Records drawn from a dataset
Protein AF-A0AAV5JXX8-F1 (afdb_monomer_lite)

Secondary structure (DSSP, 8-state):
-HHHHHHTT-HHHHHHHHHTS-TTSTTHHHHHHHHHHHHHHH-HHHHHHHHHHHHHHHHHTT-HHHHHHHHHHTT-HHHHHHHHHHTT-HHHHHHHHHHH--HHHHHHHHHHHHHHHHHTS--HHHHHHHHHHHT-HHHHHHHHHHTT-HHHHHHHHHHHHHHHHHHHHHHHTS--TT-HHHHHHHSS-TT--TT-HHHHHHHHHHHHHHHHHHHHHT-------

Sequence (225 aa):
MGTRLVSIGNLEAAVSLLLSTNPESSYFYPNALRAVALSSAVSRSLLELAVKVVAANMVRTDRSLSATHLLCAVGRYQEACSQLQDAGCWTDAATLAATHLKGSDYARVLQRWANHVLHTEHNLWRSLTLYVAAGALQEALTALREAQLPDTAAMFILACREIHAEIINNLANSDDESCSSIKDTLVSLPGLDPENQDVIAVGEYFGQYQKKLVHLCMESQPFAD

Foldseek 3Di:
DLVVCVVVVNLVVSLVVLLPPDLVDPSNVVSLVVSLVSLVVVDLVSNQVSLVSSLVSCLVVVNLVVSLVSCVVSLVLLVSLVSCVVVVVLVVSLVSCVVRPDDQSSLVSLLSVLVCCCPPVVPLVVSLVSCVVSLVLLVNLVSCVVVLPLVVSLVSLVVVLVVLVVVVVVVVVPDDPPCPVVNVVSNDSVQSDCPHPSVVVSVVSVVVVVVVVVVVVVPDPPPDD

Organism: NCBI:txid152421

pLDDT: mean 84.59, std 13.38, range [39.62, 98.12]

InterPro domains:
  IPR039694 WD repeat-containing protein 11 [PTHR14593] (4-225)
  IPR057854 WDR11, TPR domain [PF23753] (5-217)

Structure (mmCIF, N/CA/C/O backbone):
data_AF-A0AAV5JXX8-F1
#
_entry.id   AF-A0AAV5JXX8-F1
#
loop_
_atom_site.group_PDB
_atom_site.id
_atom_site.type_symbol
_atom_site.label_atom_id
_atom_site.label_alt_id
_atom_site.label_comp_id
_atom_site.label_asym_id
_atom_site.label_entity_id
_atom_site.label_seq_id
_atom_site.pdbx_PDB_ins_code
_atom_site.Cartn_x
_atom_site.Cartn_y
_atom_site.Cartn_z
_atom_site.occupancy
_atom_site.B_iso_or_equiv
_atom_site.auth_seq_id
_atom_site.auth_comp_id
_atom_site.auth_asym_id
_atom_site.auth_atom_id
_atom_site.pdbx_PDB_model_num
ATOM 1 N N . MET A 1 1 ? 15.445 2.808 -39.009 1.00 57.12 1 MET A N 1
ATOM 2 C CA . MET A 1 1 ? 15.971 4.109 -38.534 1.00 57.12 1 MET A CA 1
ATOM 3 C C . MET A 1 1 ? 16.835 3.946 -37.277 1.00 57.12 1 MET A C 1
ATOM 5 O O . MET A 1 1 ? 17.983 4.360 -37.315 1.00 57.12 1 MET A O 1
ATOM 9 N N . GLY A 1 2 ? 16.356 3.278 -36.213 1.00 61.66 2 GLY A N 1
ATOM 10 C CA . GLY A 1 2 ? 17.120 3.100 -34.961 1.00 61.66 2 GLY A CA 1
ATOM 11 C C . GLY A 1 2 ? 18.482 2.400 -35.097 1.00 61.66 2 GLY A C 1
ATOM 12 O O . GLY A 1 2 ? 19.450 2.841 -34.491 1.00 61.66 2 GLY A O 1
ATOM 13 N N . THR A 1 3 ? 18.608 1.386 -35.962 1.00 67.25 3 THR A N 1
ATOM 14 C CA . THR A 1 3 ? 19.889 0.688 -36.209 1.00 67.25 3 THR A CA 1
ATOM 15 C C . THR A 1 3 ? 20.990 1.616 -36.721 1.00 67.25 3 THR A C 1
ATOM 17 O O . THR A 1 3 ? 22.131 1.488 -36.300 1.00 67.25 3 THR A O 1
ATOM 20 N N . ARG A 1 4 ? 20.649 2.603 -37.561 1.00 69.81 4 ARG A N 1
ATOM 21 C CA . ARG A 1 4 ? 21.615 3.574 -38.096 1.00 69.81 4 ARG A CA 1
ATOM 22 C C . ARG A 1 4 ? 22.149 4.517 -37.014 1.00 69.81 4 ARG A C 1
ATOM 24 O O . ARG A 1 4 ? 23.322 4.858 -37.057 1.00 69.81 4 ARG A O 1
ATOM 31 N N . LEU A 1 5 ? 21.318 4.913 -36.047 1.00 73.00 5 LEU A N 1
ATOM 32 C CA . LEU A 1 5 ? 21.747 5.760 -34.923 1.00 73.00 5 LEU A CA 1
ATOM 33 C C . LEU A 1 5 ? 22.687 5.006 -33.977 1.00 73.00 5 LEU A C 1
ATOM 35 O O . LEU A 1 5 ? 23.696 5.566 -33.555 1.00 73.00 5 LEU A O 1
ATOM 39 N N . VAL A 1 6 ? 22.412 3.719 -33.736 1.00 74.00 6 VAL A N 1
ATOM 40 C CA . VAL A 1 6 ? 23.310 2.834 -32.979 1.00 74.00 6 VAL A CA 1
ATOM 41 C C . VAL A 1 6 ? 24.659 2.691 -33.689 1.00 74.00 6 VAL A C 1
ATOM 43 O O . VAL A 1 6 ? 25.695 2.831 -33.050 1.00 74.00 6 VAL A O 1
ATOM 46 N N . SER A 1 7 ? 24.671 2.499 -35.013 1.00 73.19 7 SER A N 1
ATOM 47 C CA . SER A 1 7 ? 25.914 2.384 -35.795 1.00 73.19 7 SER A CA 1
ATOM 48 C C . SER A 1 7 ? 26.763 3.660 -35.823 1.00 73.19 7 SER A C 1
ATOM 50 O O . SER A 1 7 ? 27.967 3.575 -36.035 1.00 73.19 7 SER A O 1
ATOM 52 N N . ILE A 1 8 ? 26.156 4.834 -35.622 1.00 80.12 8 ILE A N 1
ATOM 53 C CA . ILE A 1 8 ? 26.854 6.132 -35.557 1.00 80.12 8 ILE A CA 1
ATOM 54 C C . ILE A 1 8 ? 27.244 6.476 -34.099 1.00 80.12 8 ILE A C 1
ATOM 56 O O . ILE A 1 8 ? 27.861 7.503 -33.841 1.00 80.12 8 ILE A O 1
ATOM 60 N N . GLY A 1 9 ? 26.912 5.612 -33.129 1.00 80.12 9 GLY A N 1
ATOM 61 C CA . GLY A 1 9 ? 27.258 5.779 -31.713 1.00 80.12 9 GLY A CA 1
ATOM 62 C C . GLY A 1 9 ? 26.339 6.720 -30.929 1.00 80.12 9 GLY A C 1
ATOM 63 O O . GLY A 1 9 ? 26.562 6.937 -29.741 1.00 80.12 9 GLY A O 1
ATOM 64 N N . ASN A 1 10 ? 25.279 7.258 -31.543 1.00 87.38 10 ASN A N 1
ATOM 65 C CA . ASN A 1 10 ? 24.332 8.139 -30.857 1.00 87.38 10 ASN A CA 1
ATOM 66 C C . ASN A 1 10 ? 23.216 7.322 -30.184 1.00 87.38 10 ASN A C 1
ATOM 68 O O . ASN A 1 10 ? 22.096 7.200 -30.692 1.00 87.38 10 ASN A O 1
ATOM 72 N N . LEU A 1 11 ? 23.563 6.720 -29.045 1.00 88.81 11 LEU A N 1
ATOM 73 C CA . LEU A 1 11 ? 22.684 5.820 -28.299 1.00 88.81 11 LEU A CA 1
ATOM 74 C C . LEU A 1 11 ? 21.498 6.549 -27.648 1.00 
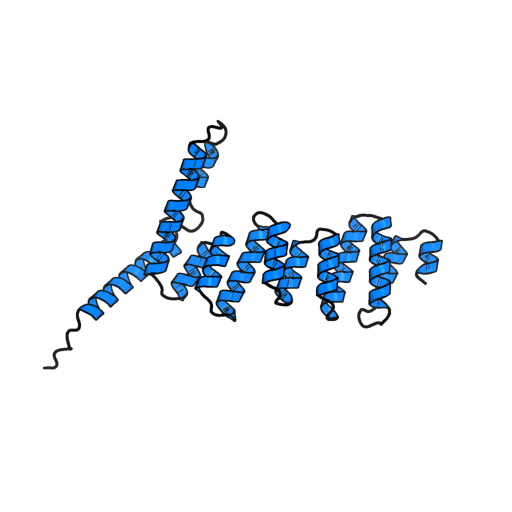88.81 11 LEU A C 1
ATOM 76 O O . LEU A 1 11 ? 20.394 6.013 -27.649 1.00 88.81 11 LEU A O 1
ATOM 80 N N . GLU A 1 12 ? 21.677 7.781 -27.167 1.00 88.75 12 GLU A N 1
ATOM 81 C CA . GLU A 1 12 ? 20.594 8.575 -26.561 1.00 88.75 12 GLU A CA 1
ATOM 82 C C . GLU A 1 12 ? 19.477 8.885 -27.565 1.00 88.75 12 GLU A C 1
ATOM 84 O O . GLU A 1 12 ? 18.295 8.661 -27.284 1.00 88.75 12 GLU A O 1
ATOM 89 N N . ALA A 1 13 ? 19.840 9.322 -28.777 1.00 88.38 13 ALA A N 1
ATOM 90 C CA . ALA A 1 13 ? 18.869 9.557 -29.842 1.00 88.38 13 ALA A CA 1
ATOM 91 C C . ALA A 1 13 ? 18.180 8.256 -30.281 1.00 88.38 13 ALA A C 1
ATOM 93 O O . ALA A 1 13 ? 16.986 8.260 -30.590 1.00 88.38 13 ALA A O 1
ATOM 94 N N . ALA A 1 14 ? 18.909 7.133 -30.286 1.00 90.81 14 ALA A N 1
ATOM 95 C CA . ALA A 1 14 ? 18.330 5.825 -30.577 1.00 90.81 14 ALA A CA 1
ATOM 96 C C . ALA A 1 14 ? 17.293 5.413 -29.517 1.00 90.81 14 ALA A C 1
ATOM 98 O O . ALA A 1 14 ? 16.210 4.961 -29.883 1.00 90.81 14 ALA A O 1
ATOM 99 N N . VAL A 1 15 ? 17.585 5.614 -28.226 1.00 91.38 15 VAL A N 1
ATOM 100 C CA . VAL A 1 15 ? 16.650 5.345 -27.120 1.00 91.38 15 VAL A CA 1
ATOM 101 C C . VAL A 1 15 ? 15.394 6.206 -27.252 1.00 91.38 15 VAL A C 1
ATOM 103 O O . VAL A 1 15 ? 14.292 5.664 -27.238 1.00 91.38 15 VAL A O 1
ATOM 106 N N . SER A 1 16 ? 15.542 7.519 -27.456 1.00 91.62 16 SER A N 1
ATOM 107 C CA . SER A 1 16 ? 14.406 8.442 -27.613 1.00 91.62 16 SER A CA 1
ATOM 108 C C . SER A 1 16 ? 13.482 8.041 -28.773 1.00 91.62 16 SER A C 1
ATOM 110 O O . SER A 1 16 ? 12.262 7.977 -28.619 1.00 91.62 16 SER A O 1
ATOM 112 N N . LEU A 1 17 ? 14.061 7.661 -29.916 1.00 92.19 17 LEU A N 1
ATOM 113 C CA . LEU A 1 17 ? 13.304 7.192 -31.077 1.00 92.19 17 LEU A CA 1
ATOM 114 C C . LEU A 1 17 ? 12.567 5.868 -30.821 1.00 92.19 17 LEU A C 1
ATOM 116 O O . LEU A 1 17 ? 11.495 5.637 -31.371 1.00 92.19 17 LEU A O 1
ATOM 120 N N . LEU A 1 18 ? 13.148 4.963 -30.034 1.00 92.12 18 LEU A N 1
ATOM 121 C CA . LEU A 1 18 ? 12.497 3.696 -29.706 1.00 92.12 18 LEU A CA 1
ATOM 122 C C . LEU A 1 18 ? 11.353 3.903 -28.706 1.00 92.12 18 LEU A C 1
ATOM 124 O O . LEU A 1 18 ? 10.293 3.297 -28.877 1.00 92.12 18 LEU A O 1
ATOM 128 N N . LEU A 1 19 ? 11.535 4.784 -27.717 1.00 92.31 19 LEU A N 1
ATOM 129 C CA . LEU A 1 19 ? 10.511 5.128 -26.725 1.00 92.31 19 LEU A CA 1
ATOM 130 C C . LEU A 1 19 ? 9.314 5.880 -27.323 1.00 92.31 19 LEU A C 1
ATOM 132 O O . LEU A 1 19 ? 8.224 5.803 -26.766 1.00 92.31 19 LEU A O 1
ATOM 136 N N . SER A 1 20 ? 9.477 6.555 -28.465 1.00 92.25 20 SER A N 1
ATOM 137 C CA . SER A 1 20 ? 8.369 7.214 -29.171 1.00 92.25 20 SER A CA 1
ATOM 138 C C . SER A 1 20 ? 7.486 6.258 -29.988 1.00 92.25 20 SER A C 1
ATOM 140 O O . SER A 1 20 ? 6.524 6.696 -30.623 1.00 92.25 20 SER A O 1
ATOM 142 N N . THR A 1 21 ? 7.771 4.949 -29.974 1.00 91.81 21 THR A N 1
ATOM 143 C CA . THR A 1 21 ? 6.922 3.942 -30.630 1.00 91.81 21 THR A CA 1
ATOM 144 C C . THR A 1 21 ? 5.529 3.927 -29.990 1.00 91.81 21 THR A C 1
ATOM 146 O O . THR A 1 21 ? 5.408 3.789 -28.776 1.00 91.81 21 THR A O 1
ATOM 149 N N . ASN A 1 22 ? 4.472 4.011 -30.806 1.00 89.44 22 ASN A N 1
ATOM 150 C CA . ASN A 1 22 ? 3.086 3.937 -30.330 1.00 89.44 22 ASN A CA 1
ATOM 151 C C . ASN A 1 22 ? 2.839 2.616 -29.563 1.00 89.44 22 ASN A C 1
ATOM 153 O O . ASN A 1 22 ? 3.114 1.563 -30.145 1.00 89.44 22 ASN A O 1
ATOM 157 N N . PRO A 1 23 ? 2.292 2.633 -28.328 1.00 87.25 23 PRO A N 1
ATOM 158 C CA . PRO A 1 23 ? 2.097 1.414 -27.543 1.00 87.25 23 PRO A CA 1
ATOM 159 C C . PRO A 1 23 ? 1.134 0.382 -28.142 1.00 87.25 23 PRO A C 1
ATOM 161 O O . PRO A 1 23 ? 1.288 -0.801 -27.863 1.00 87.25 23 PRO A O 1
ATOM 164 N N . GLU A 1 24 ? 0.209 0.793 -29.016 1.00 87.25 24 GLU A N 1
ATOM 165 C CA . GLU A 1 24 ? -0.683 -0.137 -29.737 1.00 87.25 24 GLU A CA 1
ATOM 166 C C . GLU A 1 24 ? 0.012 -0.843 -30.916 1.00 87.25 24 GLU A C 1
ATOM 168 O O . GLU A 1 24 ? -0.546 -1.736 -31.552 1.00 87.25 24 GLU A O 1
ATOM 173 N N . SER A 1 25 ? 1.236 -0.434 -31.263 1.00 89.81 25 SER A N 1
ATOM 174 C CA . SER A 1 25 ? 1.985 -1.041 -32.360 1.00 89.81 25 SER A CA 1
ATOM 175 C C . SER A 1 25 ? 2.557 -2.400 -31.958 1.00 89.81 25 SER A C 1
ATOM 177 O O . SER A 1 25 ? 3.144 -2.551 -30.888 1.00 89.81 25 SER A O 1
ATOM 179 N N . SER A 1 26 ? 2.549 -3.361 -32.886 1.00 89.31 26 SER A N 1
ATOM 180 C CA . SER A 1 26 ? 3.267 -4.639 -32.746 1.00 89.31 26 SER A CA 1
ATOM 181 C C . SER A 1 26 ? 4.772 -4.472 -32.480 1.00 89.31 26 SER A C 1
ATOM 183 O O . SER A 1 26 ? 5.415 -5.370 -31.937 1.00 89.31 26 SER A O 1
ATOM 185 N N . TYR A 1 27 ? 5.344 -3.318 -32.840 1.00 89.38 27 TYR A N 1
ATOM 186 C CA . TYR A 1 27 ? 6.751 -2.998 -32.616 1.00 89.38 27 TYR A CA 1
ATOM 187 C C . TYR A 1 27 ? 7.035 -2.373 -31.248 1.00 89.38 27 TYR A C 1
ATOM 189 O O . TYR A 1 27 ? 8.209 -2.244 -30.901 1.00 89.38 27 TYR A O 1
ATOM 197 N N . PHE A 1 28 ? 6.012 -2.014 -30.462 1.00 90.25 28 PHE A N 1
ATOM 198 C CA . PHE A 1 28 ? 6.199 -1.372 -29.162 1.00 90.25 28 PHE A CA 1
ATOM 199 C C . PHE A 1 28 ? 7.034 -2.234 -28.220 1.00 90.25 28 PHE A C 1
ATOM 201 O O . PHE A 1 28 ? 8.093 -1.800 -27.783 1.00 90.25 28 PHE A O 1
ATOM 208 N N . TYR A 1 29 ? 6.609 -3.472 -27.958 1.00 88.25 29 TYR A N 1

Your assignment:
Using only the entries above, output the line with "ATOM 116 O O", the line with "ATOM 129 C CA", and all lines between them, exactly as they stand.

Problem solution:
ATOM 116 O O . LEU A 1 17 ? 11.495 5.637 -31.371 1.00 92.19 17 LEU A O 1
ATOM 120 N N . LEU A 1 18 ? 13.148 4.963 -30.034 1.00 92.12 18 LEU A N 1
ATOM 121 C CA . LEU A 1 18 ? 12.497 3.696 -29.706 1.00 92.12 18 LEU A CA 1
ATOM 122 C C . LEU A 1 18 ? 11.353 3.903 -28.706 1.00 92.12 18 LEU A C 1
ATOM 124 O O . LEU A 1 18 ? 10.293 3.297 -28.877 1.00 92.12 18 LEU A O 1
ATOM 128 N N . LEU A 1 19 ? 11.535 4.784 -27.717 1.00 92.31 19 LEU A N 1
ATOM 129 C CA . LEU A 1 19 ? 10.511 5.128 -26.725 1.00 92.31 19 LEU A CA 1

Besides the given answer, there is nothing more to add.